### Data extracts

______

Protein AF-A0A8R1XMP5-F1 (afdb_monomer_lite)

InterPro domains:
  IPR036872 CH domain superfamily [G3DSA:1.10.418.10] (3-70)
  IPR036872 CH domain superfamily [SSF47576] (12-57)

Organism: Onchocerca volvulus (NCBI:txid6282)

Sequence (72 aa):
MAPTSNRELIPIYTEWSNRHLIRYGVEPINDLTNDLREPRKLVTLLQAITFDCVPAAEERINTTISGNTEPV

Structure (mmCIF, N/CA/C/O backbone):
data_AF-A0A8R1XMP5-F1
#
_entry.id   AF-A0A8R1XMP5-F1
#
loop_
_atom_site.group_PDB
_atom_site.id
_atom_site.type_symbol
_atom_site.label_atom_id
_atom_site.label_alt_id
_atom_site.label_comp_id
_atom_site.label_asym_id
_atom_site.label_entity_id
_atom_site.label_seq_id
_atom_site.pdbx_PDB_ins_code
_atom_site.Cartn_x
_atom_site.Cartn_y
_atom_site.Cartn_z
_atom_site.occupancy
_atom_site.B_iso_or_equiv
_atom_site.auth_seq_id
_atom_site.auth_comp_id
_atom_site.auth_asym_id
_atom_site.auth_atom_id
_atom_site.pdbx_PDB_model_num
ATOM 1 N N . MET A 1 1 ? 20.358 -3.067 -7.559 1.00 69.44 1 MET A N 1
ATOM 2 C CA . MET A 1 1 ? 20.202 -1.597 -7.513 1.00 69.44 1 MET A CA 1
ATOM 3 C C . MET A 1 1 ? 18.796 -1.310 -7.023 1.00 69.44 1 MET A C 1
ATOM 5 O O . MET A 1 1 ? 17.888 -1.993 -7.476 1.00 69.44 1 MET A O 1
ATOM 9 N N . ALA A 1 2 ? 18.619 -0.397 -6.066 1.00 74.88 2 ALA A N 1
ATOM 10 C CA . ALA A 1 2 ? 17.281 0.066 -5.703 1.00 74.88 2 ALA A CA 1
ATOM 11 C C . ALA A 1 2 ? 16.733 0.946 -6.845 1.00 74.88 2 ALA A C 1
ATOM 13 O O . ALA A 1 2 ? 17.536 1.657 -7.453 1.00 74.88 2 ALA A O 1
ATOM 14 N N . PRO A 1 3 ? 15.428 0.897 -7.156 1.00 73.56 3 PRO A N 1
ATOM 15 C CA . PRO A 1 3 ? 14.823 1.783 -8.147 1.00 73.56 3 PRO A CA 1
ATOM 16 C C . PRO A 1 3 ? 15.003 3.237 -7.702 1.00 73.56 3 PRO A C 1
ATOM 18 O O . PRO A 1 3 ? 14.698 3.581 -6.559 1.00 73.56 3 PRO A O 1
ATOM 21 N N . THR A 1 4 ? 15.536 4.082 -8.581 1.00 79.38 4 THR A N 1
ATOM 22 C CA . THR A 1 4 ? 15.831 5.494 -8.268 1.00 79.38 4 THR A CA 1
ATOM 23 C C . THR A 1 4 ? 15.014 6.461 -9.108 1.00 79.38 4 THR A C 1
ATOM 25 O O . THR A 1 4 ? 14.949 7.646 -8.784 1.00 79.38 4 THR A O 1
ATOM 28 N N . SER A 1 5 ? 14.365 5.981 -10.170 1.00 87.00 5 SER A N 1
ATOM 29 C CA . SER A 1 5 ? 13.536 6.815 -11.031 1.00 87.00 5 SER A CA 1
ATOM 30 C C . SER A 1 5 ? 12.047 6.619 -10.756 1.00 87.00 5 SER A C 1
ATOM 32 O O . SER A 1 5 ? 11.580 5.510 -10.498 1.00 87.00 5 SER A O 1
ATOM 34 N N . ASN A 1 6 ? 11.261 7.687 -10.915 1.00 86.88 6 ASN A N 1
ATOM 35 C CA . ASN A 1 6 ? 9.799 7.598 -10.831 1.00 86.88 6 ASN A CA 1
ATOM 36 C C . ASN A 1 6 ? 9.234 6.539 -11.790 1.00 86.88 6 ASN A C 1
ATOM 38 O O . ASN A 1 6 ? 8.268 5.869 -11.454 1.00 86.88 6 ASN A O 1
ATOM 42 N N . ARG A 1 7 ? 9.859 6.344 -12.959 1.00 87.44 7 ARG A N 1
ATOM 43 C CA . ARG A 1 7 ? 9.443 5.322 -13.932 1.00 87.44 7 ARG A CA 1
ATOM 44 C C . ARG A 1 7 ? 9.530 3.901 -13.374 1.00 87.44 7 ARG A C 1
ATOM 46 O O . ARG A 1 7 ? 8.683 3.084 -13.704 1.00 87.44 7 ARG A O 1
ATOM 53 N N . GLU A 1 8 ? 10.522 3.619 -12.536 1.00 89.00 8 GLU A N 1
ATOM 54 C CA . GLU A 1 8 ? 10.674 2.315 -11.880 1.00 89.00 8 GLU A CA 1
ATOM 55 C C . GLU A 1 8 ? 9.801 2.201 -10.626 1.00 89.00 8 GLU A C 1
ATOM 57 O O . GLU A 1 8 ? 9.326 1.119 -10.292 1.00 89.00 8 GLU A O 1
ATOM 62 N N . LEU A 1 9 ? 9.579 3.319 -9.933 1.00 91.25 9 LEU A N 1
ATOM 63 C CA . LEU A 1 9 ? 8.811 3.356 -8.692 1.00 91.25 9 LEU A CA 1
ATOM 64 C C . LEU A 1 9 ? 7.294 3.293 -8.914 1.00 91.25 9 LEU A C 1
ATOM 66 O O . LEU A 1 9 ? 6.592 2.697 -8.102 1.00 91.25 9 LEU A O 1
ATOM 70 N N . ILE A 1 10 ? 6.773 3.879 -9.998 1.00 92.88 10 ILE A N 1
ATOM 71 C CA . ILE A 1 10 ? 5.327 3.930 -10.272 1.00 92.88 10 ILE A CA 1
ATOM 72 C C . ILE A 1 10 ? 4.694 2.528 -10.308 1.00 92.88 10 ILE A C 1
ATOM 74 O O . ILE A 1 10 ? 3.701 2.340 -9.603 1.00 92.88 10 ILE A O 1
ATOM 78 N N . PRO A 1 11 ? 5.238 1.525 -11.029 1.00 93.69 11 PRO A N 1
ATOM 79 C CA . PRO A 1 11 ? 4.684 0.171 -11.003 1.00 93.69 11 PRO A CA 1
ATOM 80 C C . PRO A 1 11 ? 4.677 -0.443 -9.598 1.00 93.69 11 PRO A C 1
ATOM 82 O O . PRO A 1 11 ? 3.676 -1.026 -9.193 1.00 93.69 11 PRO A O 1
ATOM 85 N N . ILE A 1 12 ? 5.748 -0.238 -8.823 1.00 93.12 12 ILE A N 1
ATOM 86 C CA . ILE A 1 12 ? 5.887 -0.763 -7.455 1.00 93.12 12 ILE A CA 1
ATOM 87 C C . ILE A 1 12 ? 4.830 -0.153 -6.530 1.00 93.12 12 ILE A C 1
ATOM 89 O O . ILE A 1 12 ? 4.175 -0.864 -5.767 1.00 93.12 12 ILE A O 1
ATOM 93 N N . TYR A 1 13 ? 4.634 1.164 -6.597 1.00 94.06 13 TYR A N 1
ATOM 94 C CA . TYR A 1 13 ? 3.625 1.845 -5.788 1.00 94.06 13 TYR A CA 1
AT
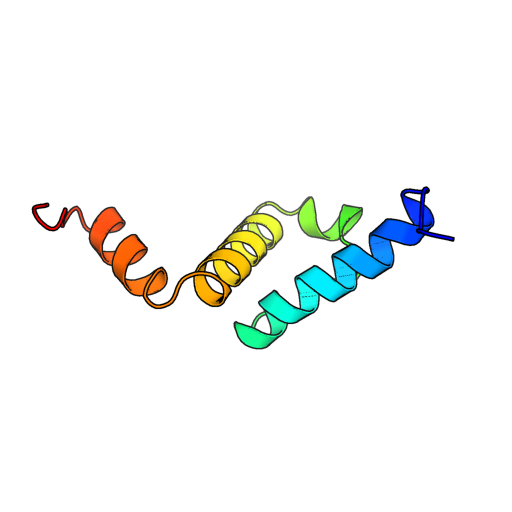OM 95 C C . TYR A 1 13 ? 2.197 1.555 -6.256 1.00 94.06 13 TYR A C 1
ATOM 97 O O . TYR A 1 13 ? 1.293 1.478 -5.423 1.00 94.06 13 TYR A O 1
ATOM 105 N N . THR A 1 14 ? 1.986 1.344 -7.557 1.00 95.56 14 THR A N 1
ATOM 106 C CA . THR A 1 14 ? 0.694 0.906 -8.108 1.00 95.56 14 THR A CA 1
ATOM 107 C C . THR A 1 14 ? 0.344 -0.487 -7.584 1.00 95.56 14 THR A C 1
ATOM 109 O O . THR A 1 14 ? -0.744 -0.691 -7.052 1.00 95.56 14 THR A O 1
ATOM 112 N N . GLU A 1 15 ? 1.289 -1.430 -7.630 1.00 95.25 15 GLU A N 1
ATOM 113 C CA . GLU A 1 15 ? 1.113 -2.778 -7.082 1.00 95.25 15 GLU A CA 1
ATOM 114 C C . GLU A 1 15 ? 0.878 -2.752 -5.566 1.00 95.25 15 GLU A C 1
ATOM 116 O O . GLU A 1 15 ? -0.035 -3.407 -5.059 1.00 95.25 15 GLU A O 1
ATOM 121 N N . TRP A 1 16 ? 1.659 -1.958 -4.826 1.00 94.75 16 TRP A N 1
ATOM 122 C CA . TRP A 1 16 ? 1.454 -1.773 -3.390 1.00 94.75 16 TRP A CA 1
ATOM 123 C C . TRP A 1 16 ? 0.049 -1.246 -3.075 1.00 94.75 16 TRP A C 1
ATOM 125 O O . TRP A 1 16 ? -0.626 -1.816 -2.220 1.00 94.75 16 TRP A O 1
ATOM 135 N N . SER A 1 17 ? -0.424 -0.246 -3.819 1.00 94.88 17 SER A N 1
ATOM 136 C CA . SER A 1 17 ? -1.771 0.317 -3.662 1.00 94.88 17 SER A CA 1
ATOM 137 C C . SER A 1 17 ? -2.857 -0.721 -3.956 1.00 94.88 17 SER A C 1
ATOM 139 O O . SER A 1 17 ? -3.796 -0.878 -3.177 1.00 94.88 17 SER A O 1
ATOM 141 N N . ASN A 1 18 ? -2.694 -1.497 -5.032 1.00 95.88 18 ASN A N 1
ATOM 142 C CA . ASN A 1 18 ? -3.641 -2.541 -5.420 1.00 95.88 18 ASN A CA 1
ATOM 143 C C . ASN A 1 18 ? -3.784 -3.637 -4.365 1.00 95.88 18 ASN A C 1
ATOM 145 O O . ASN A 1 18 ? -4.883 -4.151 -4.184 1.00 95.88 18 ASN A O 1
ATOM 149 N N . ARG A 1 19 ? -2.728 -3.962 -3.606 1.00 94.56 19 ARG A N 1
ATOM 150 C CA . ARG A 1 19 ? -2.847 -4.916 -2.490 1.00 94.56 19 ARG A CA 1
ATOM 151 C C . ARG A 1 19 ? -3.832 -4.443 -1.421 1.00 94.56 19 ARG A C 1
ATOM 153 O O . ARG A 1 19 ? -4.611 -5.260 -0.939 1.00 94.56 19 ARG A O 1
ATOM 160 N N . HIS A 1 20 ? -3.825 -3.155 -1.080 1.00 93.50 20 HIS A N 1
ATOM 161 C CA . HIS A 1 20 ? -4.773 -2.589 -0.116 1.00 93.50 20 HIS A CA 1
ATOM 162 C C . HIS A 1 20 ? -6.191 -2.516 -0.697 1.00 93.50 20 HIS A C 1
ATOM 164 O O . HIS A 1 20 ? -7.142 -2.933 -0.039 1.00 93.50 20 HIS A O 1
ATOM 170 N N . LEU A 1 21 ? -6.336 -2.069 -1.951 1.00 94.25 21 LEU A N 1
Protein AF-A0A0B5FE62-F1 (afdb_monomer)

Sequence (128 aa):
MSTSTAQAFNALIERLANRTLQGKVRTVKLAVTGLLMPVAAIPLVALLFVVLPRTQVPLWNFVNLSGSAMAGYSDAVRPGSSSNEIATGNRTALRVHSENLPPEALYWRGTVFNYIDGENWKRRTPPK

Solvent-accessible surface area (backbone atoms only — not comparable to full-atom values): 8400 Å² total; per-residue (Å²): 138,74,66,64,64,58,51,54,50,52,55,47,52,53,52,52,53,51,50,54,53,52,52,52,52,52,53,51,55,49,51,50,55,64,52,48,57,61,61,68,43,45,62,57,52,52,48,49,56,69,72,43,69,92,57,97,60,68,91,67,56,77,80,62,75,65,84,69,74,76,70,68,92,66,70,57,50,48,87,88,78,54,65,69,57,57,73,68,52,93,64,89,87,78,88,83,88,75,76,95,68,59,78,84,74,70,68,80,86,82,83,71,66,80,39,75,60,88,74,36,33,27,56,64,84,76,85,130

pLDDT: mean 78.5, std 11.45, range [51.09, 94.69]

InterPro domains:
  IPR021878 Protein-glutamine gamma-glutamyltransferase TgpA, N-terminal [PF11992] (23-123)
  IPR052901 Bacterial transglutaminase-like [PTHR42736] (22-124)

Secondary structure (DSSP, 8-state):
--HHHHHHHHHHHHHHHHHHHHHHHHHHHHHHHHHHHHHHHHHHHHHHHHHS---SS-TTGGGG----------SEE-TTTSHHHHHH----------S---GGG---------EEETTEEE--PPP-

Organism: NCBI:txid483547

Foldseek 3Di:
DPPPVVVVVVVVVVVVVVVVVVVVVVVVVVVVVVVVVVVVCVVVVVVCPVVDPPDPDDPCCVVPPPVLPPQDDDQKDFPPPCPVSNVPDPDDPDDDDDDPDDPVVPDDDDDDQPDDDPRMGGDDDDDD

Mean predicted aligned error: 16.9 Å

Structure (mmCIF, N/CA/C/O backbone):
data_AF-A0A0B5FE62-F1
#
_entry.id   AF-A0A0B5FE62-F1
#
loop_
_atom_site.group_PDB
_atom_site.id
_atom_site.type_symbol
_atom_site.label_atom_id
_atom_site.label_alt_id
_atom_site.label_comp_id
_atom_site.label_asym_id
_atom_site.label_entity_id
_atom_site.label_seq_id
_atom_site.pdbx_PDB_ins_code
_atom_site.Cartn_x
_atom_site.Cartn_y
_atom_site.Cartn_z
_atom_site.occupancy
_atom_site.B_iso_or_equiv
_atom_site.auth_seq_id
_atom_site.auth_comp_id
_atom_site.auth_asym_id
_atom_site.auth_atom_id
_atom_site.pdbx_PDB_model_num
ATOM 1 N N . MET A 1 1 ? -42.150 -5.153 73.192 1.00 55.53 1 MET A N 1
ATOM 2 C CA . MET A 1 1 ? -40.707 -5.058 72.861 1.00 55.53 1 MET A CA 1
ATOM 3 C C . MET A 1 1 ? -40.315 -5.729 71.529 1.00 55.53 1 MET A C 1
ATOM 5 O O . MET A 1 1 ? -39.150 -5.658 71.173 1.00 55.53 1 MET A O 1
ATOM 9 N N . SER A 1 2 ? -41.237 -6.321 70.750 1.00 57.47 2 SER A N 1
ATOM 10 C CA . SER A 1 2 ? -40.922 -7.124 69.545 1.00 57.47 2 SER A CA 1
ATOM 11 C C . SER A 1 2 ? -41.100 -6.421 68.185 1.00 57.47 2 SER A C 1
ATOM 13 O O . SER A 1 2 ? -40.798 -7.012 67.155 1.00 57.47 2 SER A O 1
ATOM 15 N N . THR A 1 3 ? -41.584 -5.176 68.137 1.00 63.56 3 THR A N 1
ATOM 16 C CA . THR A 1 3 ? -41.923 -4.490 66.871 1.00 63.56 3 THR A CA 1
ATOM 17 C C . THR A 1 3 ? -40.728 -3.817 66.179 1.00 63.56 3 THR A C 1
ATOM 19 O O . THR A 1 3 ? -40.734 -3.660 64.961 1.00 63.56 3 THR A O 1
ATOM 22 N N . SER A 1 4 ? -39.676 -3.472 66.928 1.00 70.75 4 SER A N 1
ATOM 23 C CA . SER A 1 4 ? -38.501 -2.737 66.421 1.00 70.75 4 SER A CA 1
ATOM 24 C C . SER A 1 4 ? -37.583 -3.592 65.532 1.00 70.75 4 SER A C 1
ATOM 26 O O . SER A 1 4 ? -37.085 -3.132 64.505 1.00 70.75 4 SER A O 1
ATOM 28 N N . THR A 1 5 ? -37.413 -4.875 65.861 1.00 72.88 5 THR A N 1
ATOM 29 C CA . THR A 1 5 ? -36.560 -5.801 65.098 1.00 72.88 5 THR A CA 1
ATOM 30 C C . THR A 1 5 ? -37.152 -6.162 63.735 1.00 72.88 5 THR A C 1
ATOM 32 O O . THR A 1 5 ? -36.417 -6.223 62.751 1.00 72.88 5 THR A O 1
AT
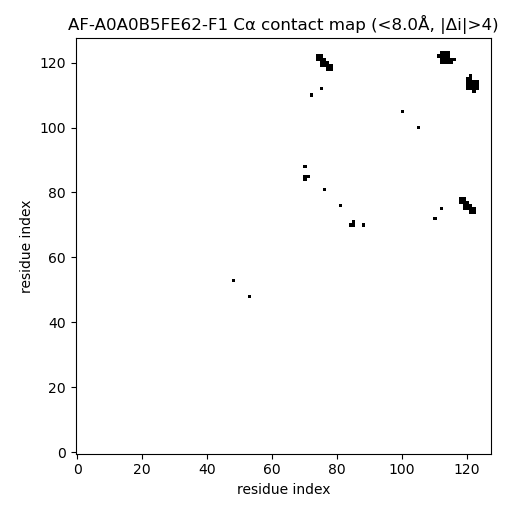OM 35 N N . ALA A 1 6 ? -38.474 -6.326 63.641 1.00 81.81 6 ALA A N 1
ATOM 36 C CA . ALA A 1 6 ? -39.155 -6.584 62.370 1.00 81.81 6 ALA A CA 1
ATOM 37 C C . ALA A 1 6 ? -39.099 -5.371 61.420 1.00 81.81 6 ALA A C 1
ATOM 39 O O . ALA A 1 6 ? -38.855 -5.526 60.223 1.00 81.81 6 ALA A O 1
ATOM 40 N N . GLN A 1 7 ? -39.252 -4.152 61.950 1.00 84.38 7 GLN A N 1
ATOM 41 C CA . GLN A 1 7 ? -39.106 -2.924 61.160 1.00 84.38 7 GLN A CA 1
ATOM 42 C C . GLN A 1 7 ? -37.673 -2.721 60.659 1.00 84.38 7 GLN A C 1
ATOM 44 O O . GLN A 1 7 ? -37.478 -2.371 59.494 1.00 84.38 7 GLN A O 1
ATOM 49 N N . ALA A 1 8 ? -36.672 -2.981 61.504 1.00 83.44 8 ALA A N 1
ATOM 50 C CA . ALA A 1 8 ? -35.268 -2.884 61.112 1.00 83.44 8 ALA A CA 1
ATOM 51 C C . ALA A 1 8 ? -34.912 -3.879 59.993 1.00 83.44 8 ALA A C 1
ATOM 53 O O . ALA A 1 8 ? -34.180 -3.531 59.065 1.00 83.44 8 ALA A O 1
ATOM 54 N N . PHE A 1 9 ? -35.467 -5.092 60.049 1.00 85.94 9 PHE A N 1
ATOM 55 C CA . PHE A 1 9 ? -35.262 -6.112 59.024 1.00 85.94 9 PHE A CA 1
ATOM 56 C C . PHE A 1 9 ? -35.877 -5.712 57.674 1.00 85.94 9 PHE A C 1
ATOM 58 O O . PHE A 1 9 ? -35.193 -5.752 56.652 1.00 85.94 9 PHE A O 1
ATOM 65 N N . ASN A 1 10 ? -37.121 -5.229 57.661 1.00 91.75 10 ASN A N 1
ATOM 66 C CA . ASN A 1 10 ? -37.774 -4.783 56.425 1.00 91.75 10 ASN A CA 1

______

Copy the lines above exactly, beginning at the line that has "ATOM 10 C CA . SER" and stopping after the line that has "ATOM 28 N N . THR", and omit the rest.

### Answer section
ATOM 10 C CA . SER A 1 2 ? -40.922 -7.124 69.545 1.00 57.47 2 SER A CA 1
ATOM 11 C C . SER A 1 2 ? -41.100 -6.421 68.185 1.00 57.47 2 SER A C 1
ATOM 13 O O . SER A 1 2 ? -40.798 -7.012 67.155 1.00 57.47 2 SER A O 1
ATOM 15 N N . THR A 1 3 ? -41.584 -5.176 68.137 1.00 63.56 3 THR A N 1
ATOM 16 C CA . THR A 1 3 ? -41.923 -4.490 66.871 1.00 63.56 3 THR A CA 1
ATOM 17 C C . THR A 1 3 ? -40.728 -3.817 66.179 1.00 63.56 3 THR A C 1
ATOM 19 O O . THR A 1 3 ? -40.734 -3.660 64.961 1.00 63.56 3 THR A O 1
ATOM 22 N N . SER A 1 4 ? -39.676 -3.472 66.928 1.00 70.75 4 SER A N 1
ATOM 23 C CA . SER A 1 4 ? -38.501 -2.737 66.421 1.00 70.75 4 SER A CA 1
ATOM 24 C C . SER A 1 4 ? -37.583 -3.592 65.532 1.00 70.75 4 SER A C 1
ATOM 26 O O . SER A 1 4 ? -37.085 -3.132 64.505 1.00 70.75 4 SER A O 1
ATOM 28 N N . THR A 1 5 ? -37.413 -4.875 65.861 1.00 72.88 5 THR A N 1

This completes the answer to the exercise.